■ ABOUT THIS EXERCISE:
The entries below contain a stretch that opens with the line containing "ATOM 160 O O" and closes with the line containing "ATOM 190 O O"; set down that stretch exactly, both ends included, and nothing else.

■ TASK INPUTS:
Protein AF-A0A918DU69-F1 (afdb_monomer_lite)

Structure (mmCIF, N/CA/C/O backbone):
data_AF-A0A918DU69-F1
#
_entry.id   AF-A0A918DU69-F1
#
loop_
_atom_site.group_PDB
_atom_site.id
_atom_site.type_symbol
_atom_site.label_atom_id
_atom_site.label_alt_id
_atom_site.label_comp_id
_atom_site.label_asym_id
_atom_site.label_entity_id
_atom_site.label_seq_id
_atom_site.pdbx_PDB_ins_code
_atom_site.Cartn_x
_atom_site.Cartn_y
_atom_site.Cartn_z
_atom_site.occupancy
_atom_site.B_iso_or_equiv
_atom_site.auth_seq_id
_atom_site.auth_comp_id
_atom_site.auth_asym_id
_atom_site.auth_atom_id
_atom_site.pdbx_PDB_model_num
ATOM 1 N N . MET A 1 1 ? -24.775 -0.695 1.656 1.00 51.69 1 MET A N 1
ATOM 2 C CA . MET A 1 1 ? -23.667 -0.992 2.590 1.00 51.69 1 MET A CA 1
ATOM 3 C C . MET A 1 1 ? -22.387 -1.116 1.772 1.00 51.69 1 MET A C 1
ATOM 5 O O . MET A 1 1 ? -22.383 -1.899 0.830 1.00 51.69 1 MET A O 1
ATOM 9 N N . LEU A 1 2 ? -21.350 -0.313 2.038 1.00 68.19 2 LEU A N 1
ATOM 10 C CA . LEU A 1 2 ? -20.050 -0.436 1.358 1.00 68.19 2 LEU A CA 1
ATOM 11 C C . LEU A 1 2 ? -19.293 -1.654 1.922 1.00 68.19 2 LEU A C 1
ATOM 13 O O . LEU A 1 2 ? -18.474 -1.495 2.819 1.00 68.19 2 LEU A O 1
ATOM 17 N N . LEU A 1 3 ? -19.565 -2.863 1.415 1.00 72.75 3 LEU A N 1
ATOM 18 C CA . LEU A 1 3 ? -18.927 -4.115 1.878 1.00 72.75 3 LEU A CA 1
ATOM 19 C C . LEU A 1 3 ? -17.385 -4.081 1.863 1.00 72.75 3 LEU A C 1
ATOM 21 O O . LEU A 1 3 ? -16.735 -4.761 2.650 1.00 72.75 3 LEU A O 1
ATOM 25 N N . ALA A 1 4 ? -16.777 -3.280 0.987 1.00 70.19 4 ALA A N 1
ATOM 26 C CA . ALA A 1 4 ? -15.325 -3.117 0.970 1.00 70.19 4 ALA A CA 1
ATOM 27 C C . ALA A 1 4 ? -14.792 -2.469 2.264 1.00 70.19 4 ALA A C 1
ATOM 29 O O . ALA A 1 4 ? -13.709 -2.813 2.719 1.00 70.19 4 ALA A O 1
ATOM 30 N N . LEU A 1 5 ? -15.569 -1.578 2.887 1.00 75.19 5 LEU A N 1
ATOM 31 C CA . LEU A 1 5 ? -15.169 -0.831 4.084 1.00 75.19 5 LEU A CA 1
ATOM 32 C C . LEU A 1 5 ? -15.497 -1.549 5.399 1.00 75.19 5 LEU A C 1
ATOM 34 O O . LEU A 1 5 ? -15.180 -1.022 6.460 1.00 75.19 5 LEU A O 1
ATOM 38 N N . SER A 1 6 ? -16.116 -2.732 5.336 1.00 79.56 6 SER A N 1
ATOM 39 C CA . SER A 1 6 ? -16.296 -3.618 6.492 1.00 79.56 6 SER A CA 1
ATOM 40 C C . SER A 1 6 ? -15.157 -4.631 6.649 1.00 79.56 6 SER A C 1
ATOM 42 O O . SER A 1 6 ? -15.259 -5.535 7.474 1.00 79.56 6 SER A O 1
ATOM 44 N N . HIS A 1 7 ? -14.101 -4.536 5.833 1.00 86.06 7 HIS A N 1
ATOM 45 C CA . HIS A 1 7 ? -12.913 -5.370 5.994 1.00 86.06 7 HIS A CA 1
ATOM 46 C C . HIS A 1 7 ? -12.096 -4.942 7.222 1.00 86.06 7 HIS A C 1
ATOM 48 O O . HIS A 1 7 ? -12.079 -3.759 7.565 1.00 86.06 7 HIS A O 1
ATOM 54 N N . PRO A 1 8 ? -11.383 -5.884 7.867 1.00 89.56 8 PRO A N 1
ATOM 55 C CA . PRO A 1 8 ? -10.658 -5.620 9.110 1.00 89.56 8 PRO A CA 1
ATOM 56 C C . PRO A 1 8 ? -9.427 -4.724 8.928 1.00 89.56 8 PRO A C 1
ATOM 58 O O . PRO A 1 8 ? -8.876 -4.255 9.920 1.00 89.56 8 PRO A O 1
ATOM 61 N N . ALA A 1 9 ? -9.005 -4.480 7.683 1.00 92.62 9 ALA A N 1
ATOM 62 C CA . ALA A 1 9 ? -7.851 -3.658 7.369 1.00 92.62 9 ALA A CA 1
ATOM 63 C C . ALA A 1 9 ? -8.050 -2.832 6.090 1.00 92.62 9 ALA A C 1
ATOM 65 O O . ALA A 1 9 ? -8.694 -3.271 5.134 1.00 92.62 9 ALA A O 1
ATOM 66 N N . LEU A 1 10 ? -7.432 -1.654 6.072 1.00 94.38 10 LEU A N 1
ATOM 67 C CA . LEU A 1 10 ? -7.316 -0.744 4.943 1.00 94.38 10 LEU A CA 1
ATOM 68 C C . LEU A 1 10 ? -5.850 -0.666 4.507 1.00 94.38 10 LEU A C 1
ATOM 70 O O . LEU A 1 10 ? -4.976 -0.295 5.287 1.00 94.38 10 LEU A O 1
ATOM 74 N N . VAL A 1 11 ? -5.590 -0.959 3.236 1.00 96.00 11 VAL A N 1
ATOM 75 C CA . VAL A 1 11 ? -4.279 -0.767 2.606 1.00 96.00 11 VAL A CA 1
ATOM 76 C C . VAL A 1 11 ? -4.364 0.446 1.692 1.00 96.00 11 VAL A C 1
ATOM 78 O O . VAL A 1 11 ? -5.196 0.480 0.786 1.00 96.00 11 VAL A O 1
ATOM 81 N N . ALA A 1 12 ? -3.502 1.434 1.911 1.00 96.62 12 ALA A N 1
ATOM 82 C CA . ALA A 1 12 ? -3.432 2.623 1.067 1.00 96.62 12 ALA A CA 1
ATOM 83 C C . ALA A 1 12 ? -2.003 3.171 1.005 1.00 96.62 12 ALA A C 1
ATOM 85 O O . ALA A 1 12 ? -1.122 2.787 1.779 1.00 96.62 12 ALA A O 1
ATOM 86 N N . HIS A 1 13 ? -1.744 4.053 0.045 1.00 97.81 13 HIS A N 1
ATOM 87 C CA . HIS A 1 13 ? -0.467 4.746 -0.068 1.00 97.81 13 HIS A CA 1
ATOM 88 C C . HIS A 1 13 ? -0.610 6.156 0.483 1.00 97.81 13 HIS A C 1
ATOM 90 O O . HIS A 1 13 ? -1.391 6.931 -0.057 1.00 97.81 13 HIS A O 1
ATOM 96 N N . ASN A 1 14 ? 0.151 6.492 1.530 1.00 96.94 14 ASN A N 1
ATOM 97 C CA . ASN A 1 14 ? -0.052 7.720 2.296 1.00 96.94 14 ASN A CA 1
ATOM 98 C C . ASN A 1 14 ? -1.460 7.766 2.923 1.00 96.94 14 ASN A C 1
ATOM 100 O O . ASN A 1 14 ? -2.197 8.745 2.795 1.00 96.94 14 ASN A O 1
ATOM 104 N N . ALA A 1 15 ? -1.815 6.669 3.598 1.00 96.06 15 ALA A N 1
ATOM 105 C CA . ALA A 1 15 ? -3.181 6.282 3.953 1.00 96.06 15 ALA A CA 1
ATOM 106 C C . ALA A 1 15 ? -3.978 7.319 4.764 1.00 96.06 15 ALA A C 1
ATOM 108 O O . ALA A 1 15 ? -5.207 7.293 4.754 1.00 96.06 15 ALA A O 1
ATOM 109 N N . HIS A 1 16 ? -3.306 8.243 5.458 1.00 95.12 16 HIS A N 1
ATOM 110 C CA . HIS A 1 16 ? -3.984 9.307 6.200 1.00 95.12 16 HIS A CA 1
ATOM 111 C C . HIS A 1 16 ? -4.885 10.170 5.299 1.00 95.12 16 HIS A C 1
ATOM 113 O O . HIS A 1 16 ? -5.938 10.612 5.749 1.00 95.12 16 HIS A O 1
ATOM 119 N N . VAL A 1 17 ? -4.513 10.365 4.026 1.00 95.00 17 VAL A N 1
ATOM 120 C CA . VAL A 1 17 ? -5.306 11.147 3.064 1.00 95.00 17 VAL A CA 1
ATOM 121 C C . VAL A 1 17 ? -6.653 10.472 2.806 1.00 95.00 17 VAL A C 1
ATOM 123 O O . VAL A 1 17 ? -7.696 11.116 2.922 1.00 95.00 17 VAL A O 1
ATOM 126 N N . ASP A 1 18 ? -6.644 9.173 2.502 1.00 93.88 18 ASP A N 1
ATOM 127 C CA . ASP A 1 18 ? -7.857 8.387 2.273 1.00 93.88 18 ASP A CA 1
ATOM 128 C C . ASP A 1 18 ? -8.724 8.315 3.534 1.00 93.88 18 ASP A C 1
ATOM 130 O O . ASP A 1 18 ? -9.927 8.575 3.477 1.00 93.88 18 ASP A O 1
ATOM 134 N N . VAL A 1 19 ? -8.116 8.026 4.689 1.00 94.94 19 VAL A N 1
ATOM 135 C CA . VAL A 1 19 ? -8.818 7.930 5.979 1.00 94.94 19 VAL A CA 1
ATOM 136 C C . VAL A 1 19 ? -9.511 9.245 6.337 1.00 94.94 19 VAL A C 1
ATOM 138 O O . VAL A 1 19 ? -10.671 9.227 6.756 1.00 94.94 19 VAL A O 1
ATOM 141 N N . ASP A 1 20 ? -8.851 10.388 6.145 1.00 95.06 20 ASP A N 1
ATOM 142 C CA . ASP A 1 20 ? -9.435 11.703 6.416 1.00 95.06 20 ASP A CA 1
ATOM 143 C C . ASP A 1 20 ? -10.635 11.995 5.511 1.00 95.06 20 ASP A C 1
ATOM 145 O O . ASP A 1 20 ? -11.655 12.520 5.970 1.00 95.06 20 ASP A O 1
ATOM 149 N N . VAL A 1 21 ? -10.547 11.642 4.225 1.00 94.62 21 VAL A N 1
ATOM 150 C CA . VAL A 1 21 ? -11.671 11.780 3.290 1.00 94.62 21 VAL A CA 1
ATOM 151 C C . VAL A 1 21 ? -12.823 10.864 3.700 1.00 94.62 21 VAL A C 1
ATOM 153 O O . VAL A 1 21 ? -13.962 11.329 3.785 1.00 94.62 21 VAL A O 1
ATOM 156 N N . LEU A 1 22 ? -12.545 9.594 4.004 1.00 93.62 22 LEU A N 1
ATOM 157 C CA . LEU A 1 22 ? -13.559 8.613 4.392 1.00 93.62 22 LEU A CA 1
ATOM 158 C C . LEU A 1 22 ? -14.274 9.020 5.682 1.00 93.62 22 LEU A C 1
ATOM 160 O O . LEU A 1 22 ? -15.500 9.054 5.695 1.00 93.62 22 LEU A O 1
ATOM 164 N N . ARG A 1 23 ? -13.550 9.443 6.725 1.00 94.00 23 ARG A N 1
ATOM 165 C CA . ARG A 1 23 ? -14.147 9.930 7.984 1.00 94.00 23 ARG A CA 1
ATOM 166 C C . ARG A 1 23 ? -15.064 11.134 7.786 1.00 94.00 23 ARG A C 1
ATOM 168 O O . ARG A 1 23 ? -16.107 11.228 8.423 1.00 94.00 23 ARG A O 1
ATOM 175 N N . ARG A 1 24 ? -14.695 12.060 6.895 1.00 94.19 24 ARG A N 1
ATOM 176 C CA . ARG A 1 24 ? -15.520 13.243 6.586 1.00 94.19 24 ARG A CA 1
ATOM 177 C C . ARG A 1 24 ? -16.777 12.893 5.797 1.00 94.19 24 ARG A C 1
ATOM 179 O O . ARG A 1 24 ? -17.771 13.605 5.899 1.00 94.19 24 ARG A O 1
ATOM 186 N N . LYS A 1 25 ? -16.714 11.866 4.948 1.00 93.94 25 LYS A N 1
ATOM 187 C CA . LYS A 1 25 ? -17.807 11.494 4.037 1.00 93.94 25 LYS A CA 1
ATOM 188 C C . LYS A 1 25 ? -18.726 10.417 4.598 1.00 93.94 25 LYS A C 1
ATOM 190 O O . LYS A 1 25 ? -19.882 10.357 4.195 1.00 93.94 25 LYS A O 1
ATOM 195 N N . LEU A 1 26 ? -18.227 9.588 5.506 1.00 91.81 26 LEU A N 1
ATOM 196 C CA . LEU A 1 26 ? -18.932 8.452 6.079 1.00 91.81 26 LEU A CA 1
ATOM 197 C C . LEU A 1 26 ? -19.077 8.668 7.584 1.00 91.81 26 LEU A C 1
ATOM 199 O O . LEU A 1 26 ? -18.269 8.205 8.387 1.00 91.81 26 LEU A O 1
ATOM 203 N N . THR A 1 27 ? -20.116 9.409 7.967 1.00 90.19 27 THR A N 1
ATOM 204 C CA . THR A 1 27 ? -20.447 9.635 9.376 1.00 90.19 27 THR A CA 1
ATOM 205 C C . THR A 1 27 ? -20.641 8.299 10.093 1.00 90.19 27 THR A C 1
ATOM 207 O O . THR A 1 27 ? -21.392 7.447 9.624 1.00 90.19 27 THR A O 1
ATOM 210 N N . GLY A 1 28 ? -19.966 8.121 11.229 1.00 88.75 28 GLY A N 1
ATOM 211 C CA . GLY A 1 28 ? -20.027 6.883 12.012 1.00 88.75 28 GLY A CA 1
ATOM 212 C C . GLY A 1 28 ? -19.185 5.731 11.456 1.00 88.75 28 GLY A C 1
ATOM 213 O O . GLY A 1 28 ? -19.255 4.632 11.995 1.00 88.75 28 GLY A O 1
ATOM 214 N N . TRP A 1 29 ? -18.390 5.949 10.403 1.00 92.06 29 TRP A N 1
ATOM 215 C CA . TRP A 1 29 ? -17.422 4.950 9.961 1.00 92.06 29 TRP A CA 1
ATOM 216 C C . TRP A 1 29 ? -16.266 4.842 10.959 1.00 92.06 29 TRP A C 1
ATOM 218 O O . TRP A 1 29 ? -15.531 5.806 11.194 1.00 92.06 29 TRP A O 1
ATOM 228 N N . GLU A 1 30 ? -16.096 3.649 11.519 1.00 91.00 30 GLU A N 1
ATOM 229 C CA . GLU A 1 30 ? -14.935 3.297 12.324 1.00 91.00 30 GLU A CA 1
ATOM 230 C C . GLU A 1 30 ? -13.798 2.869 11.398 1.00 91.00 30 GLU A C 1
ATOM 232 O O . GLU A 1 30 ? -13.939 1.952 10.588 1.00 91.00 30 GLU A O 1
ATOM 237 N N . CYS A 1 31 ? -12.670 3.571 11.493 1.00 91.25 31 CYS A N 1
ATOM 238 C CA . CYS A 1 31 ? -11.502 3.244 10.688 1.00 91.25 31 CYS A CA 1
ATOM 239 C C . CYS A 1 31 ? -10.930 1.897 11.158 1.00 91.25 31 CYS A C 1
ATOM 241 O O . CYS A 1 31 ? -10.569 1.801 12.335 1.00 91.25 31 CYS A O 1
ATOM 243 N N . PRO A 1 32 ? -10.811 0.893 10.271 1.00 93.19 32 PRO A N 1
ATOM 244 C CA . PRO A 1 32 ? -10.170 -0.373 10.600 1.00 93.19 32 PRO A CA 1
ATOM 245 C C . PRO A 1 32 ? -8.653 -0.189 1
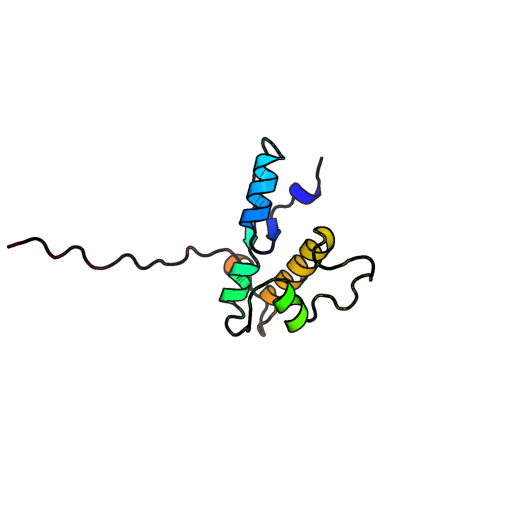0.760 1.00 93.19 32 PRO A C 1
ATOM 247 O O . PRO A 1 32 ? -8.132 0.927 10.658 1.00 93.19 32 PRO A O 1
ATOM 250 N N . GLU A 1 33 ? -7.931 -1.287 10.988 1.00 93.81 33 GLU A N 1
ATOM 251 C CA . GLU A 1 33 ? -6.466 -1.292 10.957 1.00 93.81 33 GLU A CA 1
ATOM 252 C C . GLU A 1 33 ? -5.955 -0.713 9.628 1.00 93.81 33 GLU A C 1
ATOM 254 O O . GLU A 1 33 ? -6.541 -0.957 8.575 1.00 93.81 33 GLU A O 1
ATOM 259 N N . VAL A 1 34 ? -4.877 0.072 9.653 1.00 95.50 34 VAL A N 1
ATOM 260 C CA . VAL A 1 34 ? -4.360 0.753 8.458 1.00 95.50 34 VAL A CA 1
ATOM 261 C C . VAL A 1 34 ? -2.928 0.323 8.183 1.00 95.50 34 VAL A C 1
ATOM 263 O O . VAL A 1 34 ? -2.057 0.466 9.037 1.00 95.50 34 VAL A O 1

==

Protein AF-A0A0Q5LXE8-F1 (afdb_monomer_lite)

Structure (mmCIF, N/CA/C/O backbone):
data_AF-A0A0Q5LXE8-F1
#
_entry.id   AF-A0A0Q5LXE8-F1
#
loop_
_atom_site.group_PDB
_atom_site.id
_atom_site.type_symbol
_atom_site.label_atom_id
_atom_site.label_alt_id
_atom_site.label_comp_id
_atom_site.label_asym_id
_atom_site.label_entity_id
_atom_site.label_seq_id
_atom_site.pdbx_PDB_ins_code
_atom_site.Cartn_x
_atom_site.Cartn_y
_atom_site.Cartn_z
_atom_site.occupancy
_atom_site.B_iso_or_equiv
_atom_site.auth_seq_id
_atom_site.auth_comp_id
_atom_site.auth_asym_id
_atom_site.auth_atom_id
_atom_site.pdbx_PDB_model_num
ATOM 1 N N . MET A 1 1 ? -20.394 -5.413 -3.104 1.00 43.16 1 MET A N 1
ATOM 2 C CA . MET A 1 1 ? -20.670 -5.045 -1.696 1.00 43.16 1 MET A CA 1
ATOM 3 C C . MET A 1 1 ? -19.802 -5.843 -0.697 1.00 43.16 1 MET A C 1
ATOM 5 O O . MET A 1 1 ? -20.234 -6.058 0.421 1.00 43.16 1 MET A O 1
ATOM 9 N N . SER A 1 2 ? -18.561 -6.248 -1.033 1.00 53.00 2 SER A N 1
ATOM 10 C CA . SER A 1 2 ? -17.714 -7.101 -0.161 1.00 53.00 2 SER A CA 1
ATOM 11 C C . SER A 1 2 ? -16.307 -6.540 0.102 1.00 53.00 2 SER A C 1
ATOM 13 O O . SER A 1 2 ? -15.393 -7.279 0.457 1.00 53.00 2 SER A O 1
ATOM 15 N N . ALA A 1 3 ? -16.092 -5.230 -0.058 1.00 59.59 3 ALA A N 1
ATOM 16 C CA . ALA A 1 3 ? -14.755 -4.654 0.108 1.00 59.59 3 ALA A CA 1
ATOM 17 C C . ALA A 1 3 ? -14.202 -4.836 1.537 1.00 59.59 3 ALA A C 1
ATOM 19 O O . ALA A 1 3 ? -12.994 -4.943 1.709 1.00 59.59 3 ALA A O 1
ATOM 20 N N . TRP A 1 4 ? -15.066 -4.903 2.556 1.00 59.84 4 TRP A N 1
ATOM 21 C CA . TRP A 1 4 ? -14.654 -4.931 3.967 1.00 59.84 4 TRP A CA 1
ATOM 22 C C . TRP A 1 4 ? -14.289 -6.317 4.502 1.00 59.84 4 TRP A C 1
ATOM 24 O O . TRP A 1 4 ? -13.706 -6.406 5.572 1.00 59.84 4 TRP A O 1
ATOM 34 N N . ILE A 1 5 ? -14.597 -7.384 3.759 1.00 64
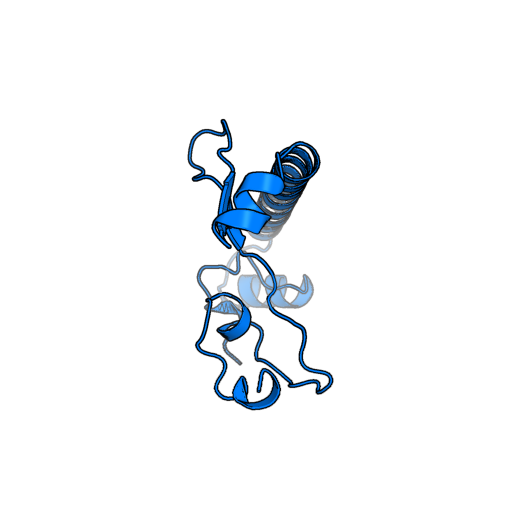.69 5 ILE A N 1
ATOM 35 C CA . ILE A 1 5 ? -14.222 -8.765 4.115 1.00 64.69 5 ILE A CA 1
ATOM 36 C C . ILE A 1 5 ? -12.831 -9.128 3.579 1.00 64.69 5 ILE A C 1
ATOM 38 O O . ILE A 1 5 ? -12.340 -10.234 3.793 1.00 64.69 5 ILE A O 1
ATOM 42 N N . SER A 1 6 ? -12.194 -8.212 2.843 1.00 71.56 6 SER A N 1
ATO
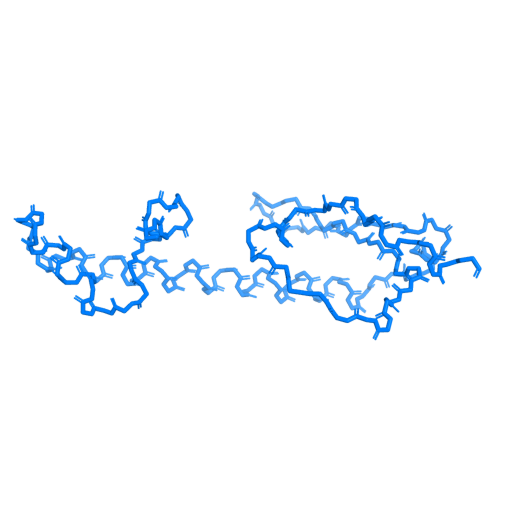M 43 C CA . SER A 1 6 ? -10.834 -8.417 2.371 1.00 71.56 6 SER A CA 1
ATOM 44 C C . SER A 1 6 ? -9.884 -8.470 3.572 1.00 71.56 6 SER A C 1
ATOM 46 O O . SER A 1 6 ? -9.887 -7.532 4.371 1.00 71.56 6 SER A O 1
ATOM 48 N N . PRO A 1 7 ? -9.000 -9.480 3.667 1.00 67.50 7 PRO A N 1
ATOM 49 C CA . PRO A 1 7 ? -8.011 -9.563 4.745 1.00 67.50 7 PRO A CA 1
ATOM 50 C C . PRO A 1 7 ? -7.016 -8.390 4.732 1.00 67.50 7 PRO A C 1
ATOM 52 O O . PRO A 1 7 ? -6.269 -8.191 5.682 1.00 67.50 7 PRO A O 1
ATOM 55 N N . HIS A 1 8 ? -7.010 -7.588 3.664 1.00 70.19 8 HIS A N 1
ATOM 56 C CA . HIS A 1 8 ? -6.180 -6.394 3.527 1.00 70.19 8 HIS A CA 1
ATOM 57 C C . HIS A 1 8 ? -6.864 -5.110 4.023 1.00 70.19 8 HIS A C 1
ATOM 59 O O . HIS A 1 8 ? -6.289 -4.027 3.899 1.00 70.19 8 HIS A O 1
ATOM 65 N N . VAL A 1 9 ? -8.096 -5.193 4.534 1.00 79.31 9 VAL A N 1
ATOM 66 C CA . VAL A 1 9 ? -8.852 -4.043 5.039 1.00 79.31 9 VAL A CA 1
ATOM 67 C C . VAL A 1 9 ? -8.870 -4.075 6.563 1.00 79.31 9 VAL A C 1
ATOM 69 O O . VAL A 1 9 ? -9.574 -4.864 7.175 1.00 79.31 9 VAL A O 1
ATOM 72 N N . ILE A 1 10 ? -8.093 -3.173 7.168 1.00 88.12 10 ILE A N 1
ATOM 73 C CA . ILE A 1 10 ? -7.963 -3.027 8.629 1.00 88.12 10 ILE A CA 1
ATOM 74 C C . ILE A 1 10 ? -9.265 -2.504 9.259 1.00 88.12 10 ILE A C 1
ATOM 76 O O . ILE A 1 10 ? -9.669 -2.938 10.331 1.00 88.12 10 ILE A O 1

■ EXERCISE RESULT:
ATOM 160 O O . LEU A 1 22 ? -15.500 9.054 5.695 1.00 93.62 22 LEU A O 1
ATOM 164 N N . ARG A 1 23 ? -13.550 9.443 6.725 1.00 94.00 23 ARG A N 1
ATOM 165 C CA . ARG A 1 23 ? -14.147 9.930 7.984 1.00 94.00 23 ARG A CA 1
ATOM 166 C C . ARG A 1 23 ? -15.064 11.134 7.786 1.00 94.00 23 ARG A C 1
ATOM 168 O O . ARG A 1 23 ? -16.107 11.228 8.423 1.00 94.00 23 ARG A O 1
ATOM 175 N N . ARG A 1 24 ? -14.695 12.060 6.895 1.00 94.19 24 ARG A N 1
ATOM 176 C CA . ARG A 1 24 ? -15.520 13.243 6.586 1.00 94.19 24 ARG A CA 1
ATOM 177 C C . ARG A 1 24 ? -16.777 12.893 5.797 1.00 94.19 24 ARG A C 1
ATOM 179 O O . ARG A 1 24 ? -17.771 13.605 5.899 1.00 94.19 24 ARG A O 1
ATOM 186 N N . LYS A 1 25 ? -16.714 11.866 4.948 1.00 93.94 25 LYS A N 1
ATOM 187 C CA . LYS A 1 25 ? -17.807 11.494 4.037 1.00 93.94 25 LYS A CA 1
ATOM 188 C C . LYS A 1 25 ? -18.726 10.417 4.598 1.00 93.94 25 LYS A C 1
ATOM 190 O O . LYS A 1 25 ? -19.882 10.357 4.195 1.00 93.94 25 LYS A O 1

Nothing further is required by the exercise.